Le Fondateur recommande de donner tout l'être à Dieu et d'établir - verbe vraiment très cher à don Alberione et qui revient dans son lexique - le cœur en Dieu: "Donc, tout quitter, se détacher de tout constitue la première partie, le premier devoir de la vie religieuse. La deuxième partie, c'est l'attachement authentique à Dieu, l'amour de Jésus, mettre tout le cœur en Dieu. C'est le signe le plus sûr et infaillible du salut. C'est déjà porter le salut dans le cœur. Cependant, il faut faire en sorte que Jésus soit vraiment le maître de notre cœur, de notre corps, de nos sens, de nos volontés, de tout notre être". La même invitation est adressée aux Sœurs Disciples: "Nous devons considérer… la partie positive, c'est-à-dire voir si nous avons établi le règne de Jésus Christ en nous, le règne de son amour… Le culte envers l'amour infini consisterait substantiellement à concentrer tout le cœur en Dieu.
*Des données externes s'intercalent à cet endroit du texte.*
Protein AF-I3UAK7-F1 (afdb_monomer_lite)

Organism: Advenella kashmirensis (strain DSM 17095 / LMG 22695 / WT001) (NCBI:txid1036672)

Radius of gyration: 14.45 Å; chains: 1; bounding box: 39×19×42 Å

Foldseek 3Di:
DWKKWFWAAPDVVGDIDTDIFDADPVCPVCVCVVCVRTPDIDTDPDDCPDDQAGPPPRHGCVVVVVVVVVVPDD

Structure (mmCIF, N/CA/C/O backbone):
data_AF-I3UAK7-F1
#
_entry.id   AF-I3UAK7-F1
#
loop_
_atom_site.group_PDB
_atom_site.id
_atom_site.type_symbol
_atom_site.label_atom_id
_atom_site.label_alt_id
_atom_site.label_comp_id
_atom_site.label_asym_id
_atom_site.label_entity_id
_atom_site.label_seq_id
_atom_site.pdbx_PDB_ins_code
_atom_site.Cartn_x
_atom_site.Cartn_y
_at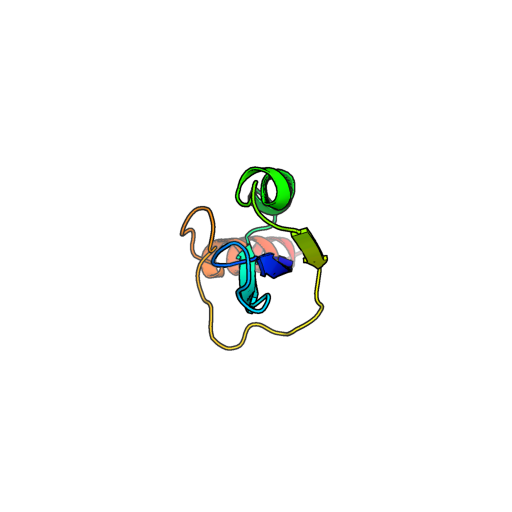om_site.Cartn_z
_atom_site.occupancy
_atom_site.B_iso_or_equiv
_atom_site.auth_seq_id
_atom_site.auth_comp_id
_atom_site.auth_asym_id
_atom_site.auth_atom_id
_atom_site.pdbx_PDB_model_num
ATOM 1 N N . MET A 1 1 ? -6.659 -2.316 9.764 1.00 81.38 1 MET A N 1
ATOM 2 C CA . MET A 1 1 ? -5.376 -2.071 9.088 1.00 81.38 1 MET A CA 1
ATOM 3 C C . MET A 1 1 ? -4.775 -3.365 8.559 1.00 81.38 1 MET A C 1
ATOM 5 O O . MET A 1 1 ? -4.926 -4.405 9.198 1.00 81.38 1 MET A O 1
ATOM 9 N N . LYS A 1 2 ? -4.108 -3.270 7.408 1.00 85.69 2 LYS A N 1
ATOM 10 C CA . LYS A 1 2 ? -3.337 -4.318 6.735 1.00 85.69 2 LYS A CA 1
ATOM 11 C C . LYS A 1 2 ? -2.026 -3.731 6.227 1.00 85.69 2 LYS A C 1
ATOM 13 O O . LYS A 1 2 ? -1.996 -2.567 5.840 1.00 85.69 2 LYS A O 1
ATOM 18 N N . HIS A 1 3 ? -0.968 -4.527 6.215 1.00 87.56 3 HIS A N 1
ATOM 19 C CA . HIS A 1 3 ? 0.363 -4.078 5.826 1.00 87.56 3 HIS A CA 1
ATOM 20 C C . HIS A 1 3 ? 0.800 -4.807 4.558 1.00 87.56 3 HIS A C 1
ATOM 22 O O . HIS A 1 3 ? 0.664 -6.025 4.468 1.00 87.56 3 HIS A O 1
ATOM 28 N N . TYR A 1 4 ? 1.307 -4.061 3.581 1.00 88.38 4 TYR A N 1
ATOM 29 C CA . TYR A 1 4 ? 1.751 -4.591 2.299 1.00 88.38 4 TYR A CA 1
ATOM 30 C C . TYR A 1 4 ? 3.213 -4.242 2.040 1.00 88.38 4 TYR A C 1
ATOM 32 O O . TYR A 1 4 ? 3.616 -3.090 2.188 1.00 88.38 4 TYR A O 1
ATOM 40 N N . ALA A 1 5 ? 3.985 -5.231 1.597 1.00 89.31 5 ALA A N 1
ATOM 41 C CA . ALA A 1 5 ? 5.264 -5.022 0.938 1.00 89.31 5 ALA A CA 1
ATOM 42 C C . ALA A 1 5 ? 5.024 -4.933 -0.574 1.00 89.31 5 ALA A C 1
ATOM 44 O O . ALA A 1 5 ? 4.489 -5.858 -1.188 1.00 89.31 5 ALA A O 1
ATOM 45 N N . ILE A 1 6 ? 5.410 -3.810 -1.169 1.00 89.19 6 ILE A N 1
ATOM 46 C CA . ILE A 1 6 ? 5.178 -3.485 -2.575 1.00 89.19 6 ILE A CA 1
ATOM 47 C C . ILE A 1 6 ? 6.526 -3.413 -3.272 1.00 89.19 6 ILE A C 1
ATOM 49 O O . ILE A 1 6 ? 7.357 -2.559 -2.963 1.00 89.19 6 ILE A O 1
ATOM 53 N N . ARG A 1 7 ? 6.743 -4.295 -4.244 1.00 89.81 7 ARG A N 1
ATOM 54 C CA . ARG A 1 7 ? 7.972 -4.333 -5.030 1.00 89.81 7 ARG A CA 1
ATOM 55 C C . ARG A 1 7 ? 7.787 -3.535 -6.315 1.00 89.81 7 ARG A C 1
ATOM 57 O O . ARG A 1 7 ? 7.003 -3.927 -7.183 1.00 89.81 7 ARG A O 1
ATOM 64 N N . LYS A 1 8 ? 8.521 -2.430 -6.464 1.00 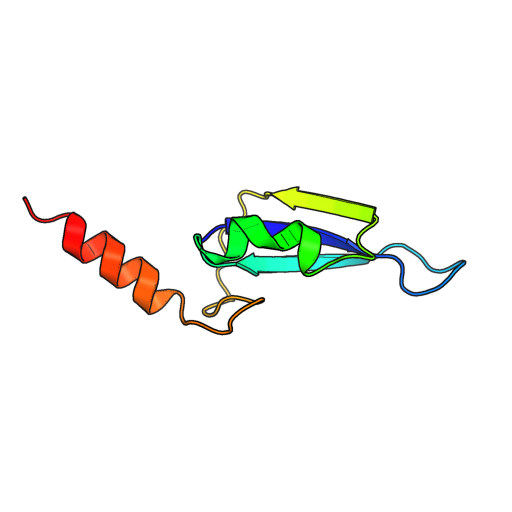86.75 8 LYS A N 1
ATOM 65 C CA . LYS A 1 8 ? 8.505 -1.590 -7.676 1.00 86.75 8 LYS A CA 1
ATOM 66 C C . LYS A 1 8 ? 9.886 -1.545 -8.324 1.00 86.75 8 LYS A C 1
ATOM 68 O O . LYS A 1 8 ? 10.907 -1.759 -7.674 1.00 86.75 8 LYS A O 1
ATOM 73 N N . ARG A 1 9 ? 9.909 -1.228 -9.617 1.00 79.31 9 ARG A N 1
ATOM 74 C CA . ARG A 1 9 ? 11.134 -0.949 -10.370 1.00 79.31 9 ARG A CA 1
ATOM 75 C C . ARG A 1 9 ? 11.220 0.551 -10.624 1.00 79.31 9 ARG A C 1
ATOM 77 O O . ARG A 1 9 ? 10.246 1.138 -11.080 1.00 79.31 9 ARG A O 1
ATOM 84 N N . ARG A 1 10 ? 12.371 1.161 -10.324 1.00 74.19 10 ARG A N 1
ATOM 85 C CA . ARG A 1 10 ? 12.566 2.611 -10.486 1.00 74.19 10 ARG A CA 1
ATOM 86 C C . ARG A 1 10 ? 12.634 3.010 -11.963 1.00 74.19 10 ARG A C 1
ATOM 88 O O . ARG A 1 10 ? 11.909 3.900 -12.379 1.00 74.19 10 ARG A O 1
ATOM 95 N N . GLU A 1 11 ? 13.444 2.295 -12.742 1.00 75.81 11 GLU A N 1
ATOM 96 C CA . GLU A 1 11 ? 13.682 2.512 -14.175 1.00 75.81 11 GLU A CA 1
ATOM 97 C C . GLU A 1 11 ? 14.090 1.181 -14.845 1.00 75.81 11 GLU A C 1
ATOM 99 O O . GLU A 1 11 ? 14.517 0.244 -14.154 1.00 75.81 11 GLU A O 1
ATOM 104 N N . PRO A 1 12 ? 13.974 1.043 -16.181 1.00 65.56 12 PRO A N 1
ATOM 105 C CA . PRO A 1 12 ? 14.520 -0.109 -16.890 1.00 65.56 12 PRO A CA 1
ATOM 106 C C . PRO A 1 12 ? 16.029 -0.176 -16.614 1.00 65.56 12 PRO A C 1
ATOM 108 O O . PRO A 1 12 ? 16.728 0.777 -16.925 1.00 65.56 12 PRO A O 1
ATOM 111 N N . GLN A 1 13 ? 16.519 -1.292 -16.058 1.00 71.69 13 GLN A N 1
ATOM 112 C CA . GLN A 1 13 ? 17.911 -1.537 -15.608 1.00 71.69 13 GLN A CA 1
ATOM 113 C C . GLN A 1 13 ? 18.248 -1.158 -14.154 1.00 71.69 13 GLN A C 1
ATOM 115 O O . GLN A 1 13 ? 19.365 -1.422 -13.719 1.00 71.69 13 GLN A O 1
ATOM 120 N N . HIS A 1 14 ? 17.306 -0.631 -13.369 1.00 74.50 14 HIS A N 1
ATOM 121 C CA . HIS A 1 14 ? 17.524 -0.419 -11.934 1.00 74.50 14 HIS A CA 1
ATOM 122 C C . HIS A 1 14 ? 17.053 -1.615 -11.101 1.00 74.50 14 HIS A C 1
ATOM 124 O O . HIS A 1 14 ? 16.141 -2.346 -11.501 1.00 74.50 14 HIS A O 1
ATOM 130 N N . GLU A 1 15 ? 17.671 -1.794 -9.929 1.00 77.94 15 GLU A N 1
ATOM 131 C CA . GLU A 1 15 ? 17.239 -2.789 -8.949 1.00 77.94 15 GLU A CA 1
ATOM 132 C C . GLU A 1 15 ? 15.803 -2.516 -8.492 1.00 77.94 15 GLU A C 1
ATOM 134 O O . GLU A 1 15 ? 15.350 -1.369 -8.385 1.00 77.94 15 GLU A O 1
ATOM 139 N N . ASP A 1 16 ? 15.073 -3.602 -8.247 1.00 79.25 16 ASP A N 1
ATOM 140 C CA . ASP A 1 16 ? 13.753 -3.501 -7.647 1.00 79.25 16 ASP A CA 1
ATOM 141 C C . ASP A 1 16 ? 13.912 -3.037 -6.189 1.00 79.25 16 ASP A C 1
ATOM 143 O O . ASP A 1 16 ? 14.798 -3.504 -5.474 1.00 79.25 16 ASP A O 1
ATOM 147 N N . TYR A 1 17 ? 13.030 -2.151 -5.736 1.00 83.06 17 TYR A N 1
ATOM 148 C CA . TYR A 1 17 ? 12.990 -1.697 -4.350 1.00 83.06 17 TYR A CA 1
ATOM 149 C C . TYR A 1 17 ? 11.662 -2.075 -3.697 1.00 83.06 17 TYR A C 1
ATOM 151 O O . TYR A 1 17 ? 10.635 -2.222 -4.369 1.00 83.06 17 TYR A O 1
ATOM 159 N N . TYR A 1 18 ? 11.698 -2.225 -2.374 1.00 84.44 18 TYR A N 1
ATOM 160 C CA . TYR A 1 18 ? 10.521 -2.500 -1.560 1.00 84.44 18 TYR A CA 1
ATOM 161 C C . TYR A 1 18 ? 10.007 -1.213 -0.928 1.00 84.44 18 TYR A C 1
ATOM 163 O O . TYR A 1 18 ? 10.770 -0.433 -0.358 1.00 84.44 18 TYR A O 1
ATOM 171 N N . LEU A 1 19 ? 8.700 -1.014 -1.025 1.00 85.94 19 LEU A N 1
ATOM 172 C CA . LEU A 1 19 ? 7.959 0.017 -0.326 1.00 85.94 19 LEU A CA 1
ATOM 173 C C . LEU A 1 19 ? 6.980 -0.668 0.622 1.00 85.94 19 LEU A C 1
ATOM 175 O O . LEU A 1 19 ? 6.195 -1.513 0.201 1.00 85.94 19 LEU A O 1
ATOM 179 N N . ASN A 1 20 ? 7.039 -0.305 1.896 1.00 86.50 20 ASN A N 1
ATOM 180 C CA . ASN A 1 20 ? 6.060 -0.737 2.881 1.00 86.50 20 ASN A CA 1
ATOM 181 C C . ASN A 1 20 ? 4.881 0.237 2.849 1.00 86.50 20 ASN A C 1
ATOM 183 O O . ASN A 1 20 ? 5.092 1.448 2.800 1.00 86.50 20 ASN A O 1
ATOM 187 N N . ALA A 1 21 ? 3.659 -0.287 2.836 1.00 87.38 21 ALA A N 1
ATOM 188 C CA . ALA A 1 21 ? 2.442 0.511 2.893 1.00 87.38 21 ALA A CA 1
ATOM 189 C C . ALA A 1 21 ? 1.490 -0.068 3.935 1.00 87.38 21 ALA A C 1
ATOM 191 O O . ALA A 1 21 ? 0.999 -1.195 3.788 1.00 87.38 21 ALA A O 1
ATOM 192 N N . LEU A 1 22 ? 1.202 0.710 4.975 1.00 89.19 22 LEU A N 1
ATOM 193 C CA . LEU A 1 22 ? 0.144 0.400 5.918 1.00 89.19 22 LEU A CA 1
ATOM 194 C C . LEU A 1 22 ? -1.163 1.034 5.450 1.00 89.19 22 LEU A C 1
ATOM 196 O O . LEU A 1 22 ? -1.287 2.250 5.313 1.00 89.19 22 LEU A O 1
ATOM 200 N N . VAL A 1 23 ? -2.184 0.212 5.228 1.00 88.75 23 VAL A N 1
ATOM 201 C CA . VAL A 1 23 ? -3.474 0.671 4.702 1.00 88.75 23 VAL A CA 1
ATOM 202 C C . VAL A 1 23 ? -4.627 0.295 5.623 1.00 88.75 23 VAL A C 1
ATOM 204 O O . VAL A 1 23 ? -4.585 -0.692 6.364 1.00 88.75 23 VAL A O 1
ATOM 207 N N . CYS A 1 24 ? -5.680 1.108 5.611 1.00 87.38 24 CYS A N 1
ATOM 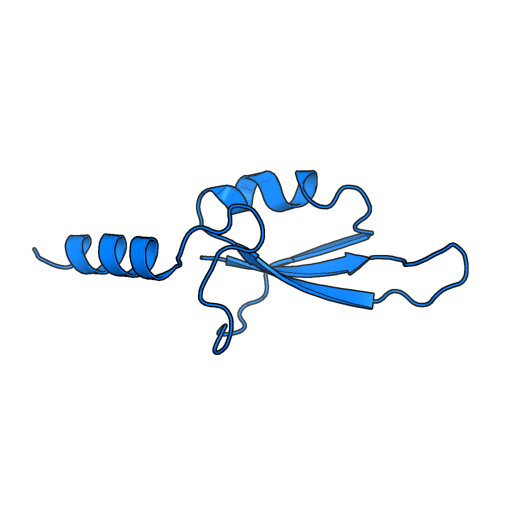208 C CA . CYS A 1 24 ? -6.908 0.826 6.349 1.00 87.38 24 CYS A CA 1
ATOM 209 C C . CYS A 1 24 ? -7.652 -0.360 5.721 1.00 87.38 24 CYS A C 1
ATOM 211 O O . CYS A 1 24 ? -7.408 -0.722 4.568 1.00 87.38 24 CYS A O 1
ATOM 213 N N . ASN A 1 25 ? -8.545 -0.996 6.483 1.00 84.62 25 ASN A N 1
ATOM 214 C CA . ASN A 1 25 ? -9.283 -2.160 5.979 1.00 84.62 25 ASN A CA 1
ATOM 215 C C . ASN A 1 25 ? -10.158 -1.795 4.773 1.00 84.62 25 ASN A C 1
ATOM 217 O O . ASN A 1 25 ? -10.345 -2.626 3.891 1.00 84.62 25 ASN A O 1
ATOM 221 N N . GLU A 1 26 ? -10.658 -0.558 4.732 1.00 87.94 26 GLU A N 1
ATOM 222 C CA . GLU A 1 26 ? -11.434 -0.027 3.607 1.00 87.94 26 GLU A CA 1
ATOM 223 C C . GLU A 1 26 ? -10.587 0.038 2.327 1.00 87.94 26 GLU A C 1
ATOM 225 O O . GLU A 1 26 ? -11.001 -0.469 1.291 1.00 87.94 26 GLU A O 1
ATOM 230 N N . CYS A 1 27 ? -9.372 0.594 2.401 1.00 89.12 27 CYS A N 1
ATOM 231 C CA . CYS A 1 27 ? -8.497 0.767 1.236 1.00 89.12 27 CYS A CA 1
ATOM 232 C C . CYS A 1 27 ? -7.716 -0.499 0.851 1.00 89.12 27 CYS A C 1
ATOM 234 O O . CYS A 1 27 ? -7.049 -0.518 -0.181 1.00 89.12 27 CYS A O 1
ATOM 236 N N . ALA A 1 28 ? -7.778 -1.565 1.652 1.00 87.81 28 ALA A N 1
ATOM 237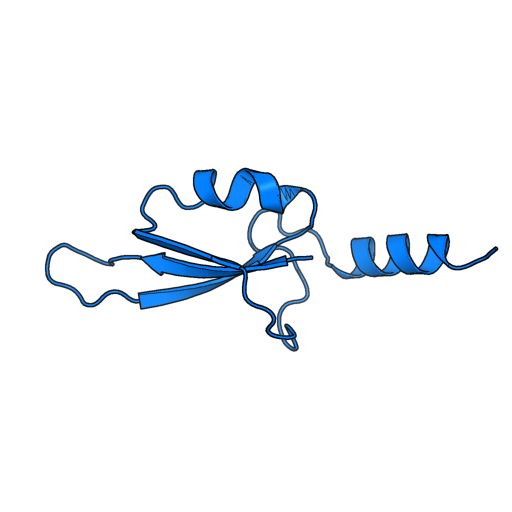 C CA . ALA A 1 28 ? -7.103 -2.822 1.342 1.00 87.81 28 ALA A CA 1
ATOM 238 C C . ALA A 1 28 ? -7.579 -3.457 0.023 1.00 87.81 28 ALA A C 1
ATOM 240 O O . ALA A 1 28 ? -6.793 -4.123 -0.648 1.00 87.81 28 ALA A O 1
ATOM 241 N N . GLY A 1 29 ? -8.843 -3.241 -0.364 1.00 87.69 29 GLY A N 1
ATOM 242 C CA . GLY A 1 29 ? -9.381 -3.712 -1.647 1.00 87.69 29 GLY A CA 1
ATOM 243 C C . GLY A 1 29 ? -8.793 -2.989 -2.864 1.00 87.69 29 GLY A C 1
ATOM 244 O O . GLY A 1 29 ? -8.725 -3.563 -3.950 1.00 87.69 29 GLY A O 1
ATOM 245 N N . ASP A 1 30 ? -8.295 -1.768 -2.670 1.00 90.38 30 ASP A N 1
ATOM 246 C CA . ASP A 1 30 ? -7.808 -0.893 -3.740 1.00 90.38 30 ASP A CA 1
ATOM 247 C C . ASP A 1 30 ? -6.279 -0.851 -3.830 1.00 90.38 30 ASP A C 1
ATOM 249 O O . ASP A 1 30 ? -5.719 -0.131 -4.660 1.00 90.38 30 ASP A O 1
ATOM 253 N N . VAL A 1 31 ? -5.574 -1.629 -3.002 1.00 87.94 31 VAL A N 1
ATOM 254 C CA . VAL A 1 31 ? -4.107 -1.607 -2.944 1.00 87.94 31 VAL A CA 1
ATOM 255 C C . VAL A 1 31 ? -3.485 -1.919 -4.307 1.00 87.94 31 VAL A C 1
ATOM 257 O O . VAL A 1 31 ? -2.615 -1.185 -4.759 1.00 87.94 31 VAL A O 1
ATOM 260 N N . ALA A 1 32 ? -3.977 -2.931 -5.025 1.00 86.06 32 ALA A N 1
ATOM 261 C CA . ALA A 1 32 ? -3.440 -3.277 -6.342 1.00 86.06 32 ALA A CA 1
ATOM 262 C C . ALA A 1 32 ? -3.667 -2.167 -7.384 1.00 86.06 32 ALA A C 1
ATOM 264 O O . ALA A 1 32 ? -2.797 -1.904 -8.209 1.00 86.06 32 ALA A O 1
ATOM 265 N N . GLN A 1 33 ? -4.807 -1.474 -7.311 1.00 88.88 33 GLN A N 1
ATOM 266 C CA . GLN A 1 33 ? -5.137 -0.361 -8.208 1.00 88.88 33 GLN A CA 1
ATOM 267 C C . GLN A 1 33 ? -4.316 0.896 -7.891 1.00 88.88 33 GLN A C 1
ATOM 269 O O . GLN A 1 33 ? -3.987 1.669 -8.787 1.00 88.88 33 GLN A O 1
ATOM 274 N N . SER A 1 34 ? -3.956 1.082 -6.621 1.00 88.69 34 SER A N 1
ATOM 275 C CA . SER A 1 34 ? -3.168 2.225 -6.150 1.00 88.69 34 SER A CA 1
ATOM 276 C C . SER A 1 34 ? -1.685 2.131 -6.525 1.00 88.69 34 SER A C 1
ATOM 278 O O . SER A 1 34 ? -0.980 3.140 -6.525 1.00 88.69 34 SER A O 1
ATOM 280 N N . TYR A 1 35 ? -1.201 0.933 -6.871 1.00 88.19 35 TYR A N 1
ATOM 281 C CA . TYR A 1 35 ? 0.178 0.688 -7.294 1.00 88.19 35 TYR A CA 1
ATOM 282 C C . TYR A 1 35 ? 0.226 -0.061 -8.639 1.00 88.19 35 TYR A C 1
ATOM 284 O O . TYR A 1 35 ? 0.687 -1.202 -8.684 1.00 88.19 35 TYR A O 1
ATOM 292 N N . PRO A 1 36 ? -0.191 0.573 -9.753 1.00 85.75 36 PRO A N 1
ATOM 293 C CA . PRO A 1 36 ? -0.304 -0.090 -11.057 1.00 85.75 36 PRO A CA 1
ATOM 294 C C . PRO A 1 36 ? 1.043 -0.572 -11.621 1.00 85.75 36 PRO A C 1
ATOM 296 O O . PRO A 1 36 ? 1.086 -1.544 -12.368 1.00 85.75 36 PRO A O 1
ATOM 299 N N . ASP A 1 37 ? 2.152 0.062 -11.226 1.00 85.94 37 ASP A N 1
ATOM 300 C CA . ASP A 1 37 ? 3.511 -0.322 -11.647 1.00 85.94 37 ASP A CA 1
ATOM 301 C C . ASP A 1 37 ? 4.211 -1.253 -10.640 1.00 85.94 37 ASP A C 1
ATOM 303 O O . ASP A 1 37 ? 5.429 -1.454 -10.702 1.00 85.94 37 ASP A O 1
ATOM 307 N N . ALA A 1 38 ? 3.482 -1.781 -9.652 1.00 86.62 38 ALA A N 1
ATOM 308 C CA . ALA A 1 38 ? 4.028 -2.798 -8.767 1.00 86.62 38 ALA A CA 1
ATOM 309 C C . ALA A 1 38 ? 4.210 -4.113 -9.529 1.00 86.62 38 ALA A C 1
ATOM 311 O O . ALA A 1 38 ? 3.307 -4.594 -10.208 1.00 86.62 38 ALA A O 1
ATOM 312 N N . ARG A 1 39 ? 5.389 -4.723 -9.386 1.00 87.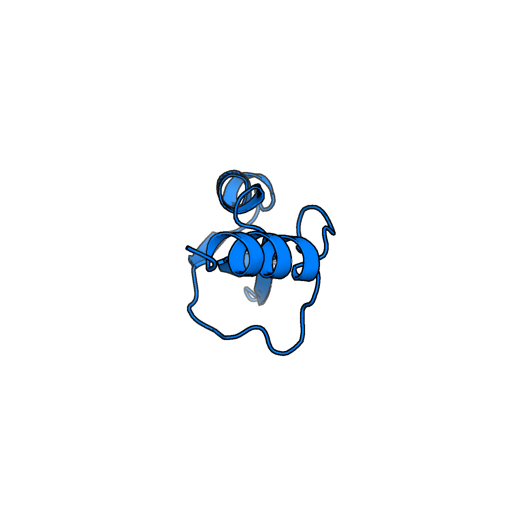06 39 ARG A N 1
ATOM 313 C CA . ARG A 1 39 ? 5.643 -6.075 -9.901 1.00 87.06 39 ARG A CA 1
ATOM 314 C C . ARG A 1 39 ? 5.036 -7.137 -8.995 1.00 87.06 39 ARG A C 1
ATOM 316 O O . ARG A 1 39 ? 4.657 -8.199 -9.472 1.00 87.06 39 ARG A O 1
ATOM 323 N N . GLU A 1 40 ? 5.007 -6.857 -7.697 1.00 89.19 40 GLU A N 1
ATOM 324 C CA . GLU A 1 40 ? 4.538 -7.771 -6.665 1.00 89.19 40 GLU A CA 1
ATOM 325 C C . GLU A 1 40 ? 3.999 -6.965 -5.483 1.00 89.19 40 GLU A C 1
ATOM 327 O O . GLU A 1 40 ? 4.551 -5.920 -5.123 1.00 89.19 40 GLU A O 1
ATOM 332 N N . ILE A 1 41 ? 2.910 -7.457 -4.897 1.00 91.12 41 ILE A N 1
ATOM 333 C CA . ILE A 1 41 ? 2.277 -6.899 -3.707 1.00 91.12 41 ILE A CA 1
ATOM 334 C C . ILE A 1 41 ? 1.977 -8.069 -2.775 1.00 91.12 41 ILE A C 1
ATOM 336 O O . ILE A 1 41 ? 1.202 -8.955 -3.133 1.00 91.12 41 ILE A O 1
ATOM 340 N N . THR A 1 42 ? 2.556 -8.046 -1.577 1.00 89.75 42 THR A N 1
ATOM 341 C CA . THR A 1 42 ? 2.420 -9.128 -0.594 1.00 89.75 42 THR A CA 1
ATOM 342 C C . THR A 1 42 ? 1.939 -8.565 0.734 1.00 89.75 42 THR A C 1
ATOM 344 O O . THR A 1 42 ? 2.545 -7.640 1.268 1.00 89.75 42 THR A O 1
ATOM 347 N N . GLU A 1 43 ? 0.856 -9.120 1.283 1.00 89.25 43 GLU A N 1
ATOM 348 C CA . GLU A 1 43 ? 0.403 -8.792 2.640 1.00 89.25 43 GLU A CA 1
ATOM 349 C C . GLU A 1 43 ? 1.387 -9.391 3.659 1.00 89.25 43 GLU A C 1
ATOM 351 O O . GLU A 1 43 ? 1.687 -10.585 3.612 1.00 89.25 43 GLU A O 1
ATOM 356 N N . ILE A 1 44 ? 1.912 -8.565 4.563 1.00 85.69 44 ILE A N 1
ATOM 357 C CA . ILE A 1 44 ? 2.901 -8.954 5.576 1.00 85.69 44 ILE A CA 1
ATOM 358 C C . ILE A 1 44 ? 2.343 -8.751 6.985 1.00 85.69 44 ILE A C 1
ATOM 360 O O . ILE A 1 44 ? 1.588 -7.821 7.253 1.00 85.69 44 ILE A O 1
ATOM 364 N N . LEU A 1 45 ? 2.746 -9.619 7.913 1.00 75.44 45 LEU A N 1
ATOM 365 C CA . LEU A 1 45 ? 2.305 -9.604 9.313 1.00 75.44 45 LEU A CA 1
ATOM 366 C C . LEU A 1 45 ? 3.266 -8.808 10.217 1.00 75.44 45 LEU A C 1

Pour y arriver, il faut des renoncements et des conquêtes…".

Par conséquent, l'orientation pour vivre les exercices "pauliniens" en cette période pourrait être:

¢ Nous valoriserons ce temps fort, appelé aussi cinquantaine pascale, pour confirmer l'option fondamentale déjà mûrie depuis un certain temps: déposer de nouveau toute notre personne, à commencer par le cœur - sentiments, affections et désirs - en Dieu. Chaque jour, nous renouvellerons au moins personnellement, la prière du Pacte, en soulignant les mots: "De notre côté, nous promettons et nous engageons à chercher en toute chose et de tout cœur, dans la vie et dans l'apostolat, toujours et seulement la gloire de Dieu et la paix des hommes…".

"Pour obéir à Dieu, nous devons désobéir à nous-mêmes. Pour accueillir en profondeur notre propre vocation et vivre notre mission, il faut mourir à nous-mêmes, vaincre l'égoïsme et les peurs pour nous laisser porter au large par le "Dieu de grand amour" qui désire pour nous la liberté, la joie, l'accomplissement. Il importe donc de nous ouvrir à la confiance et à l'abandon total à Dieu".

Je vous souhaite de plonger totalement dans l'amour de Dieu pour goûter la plénitude de la joie pascale.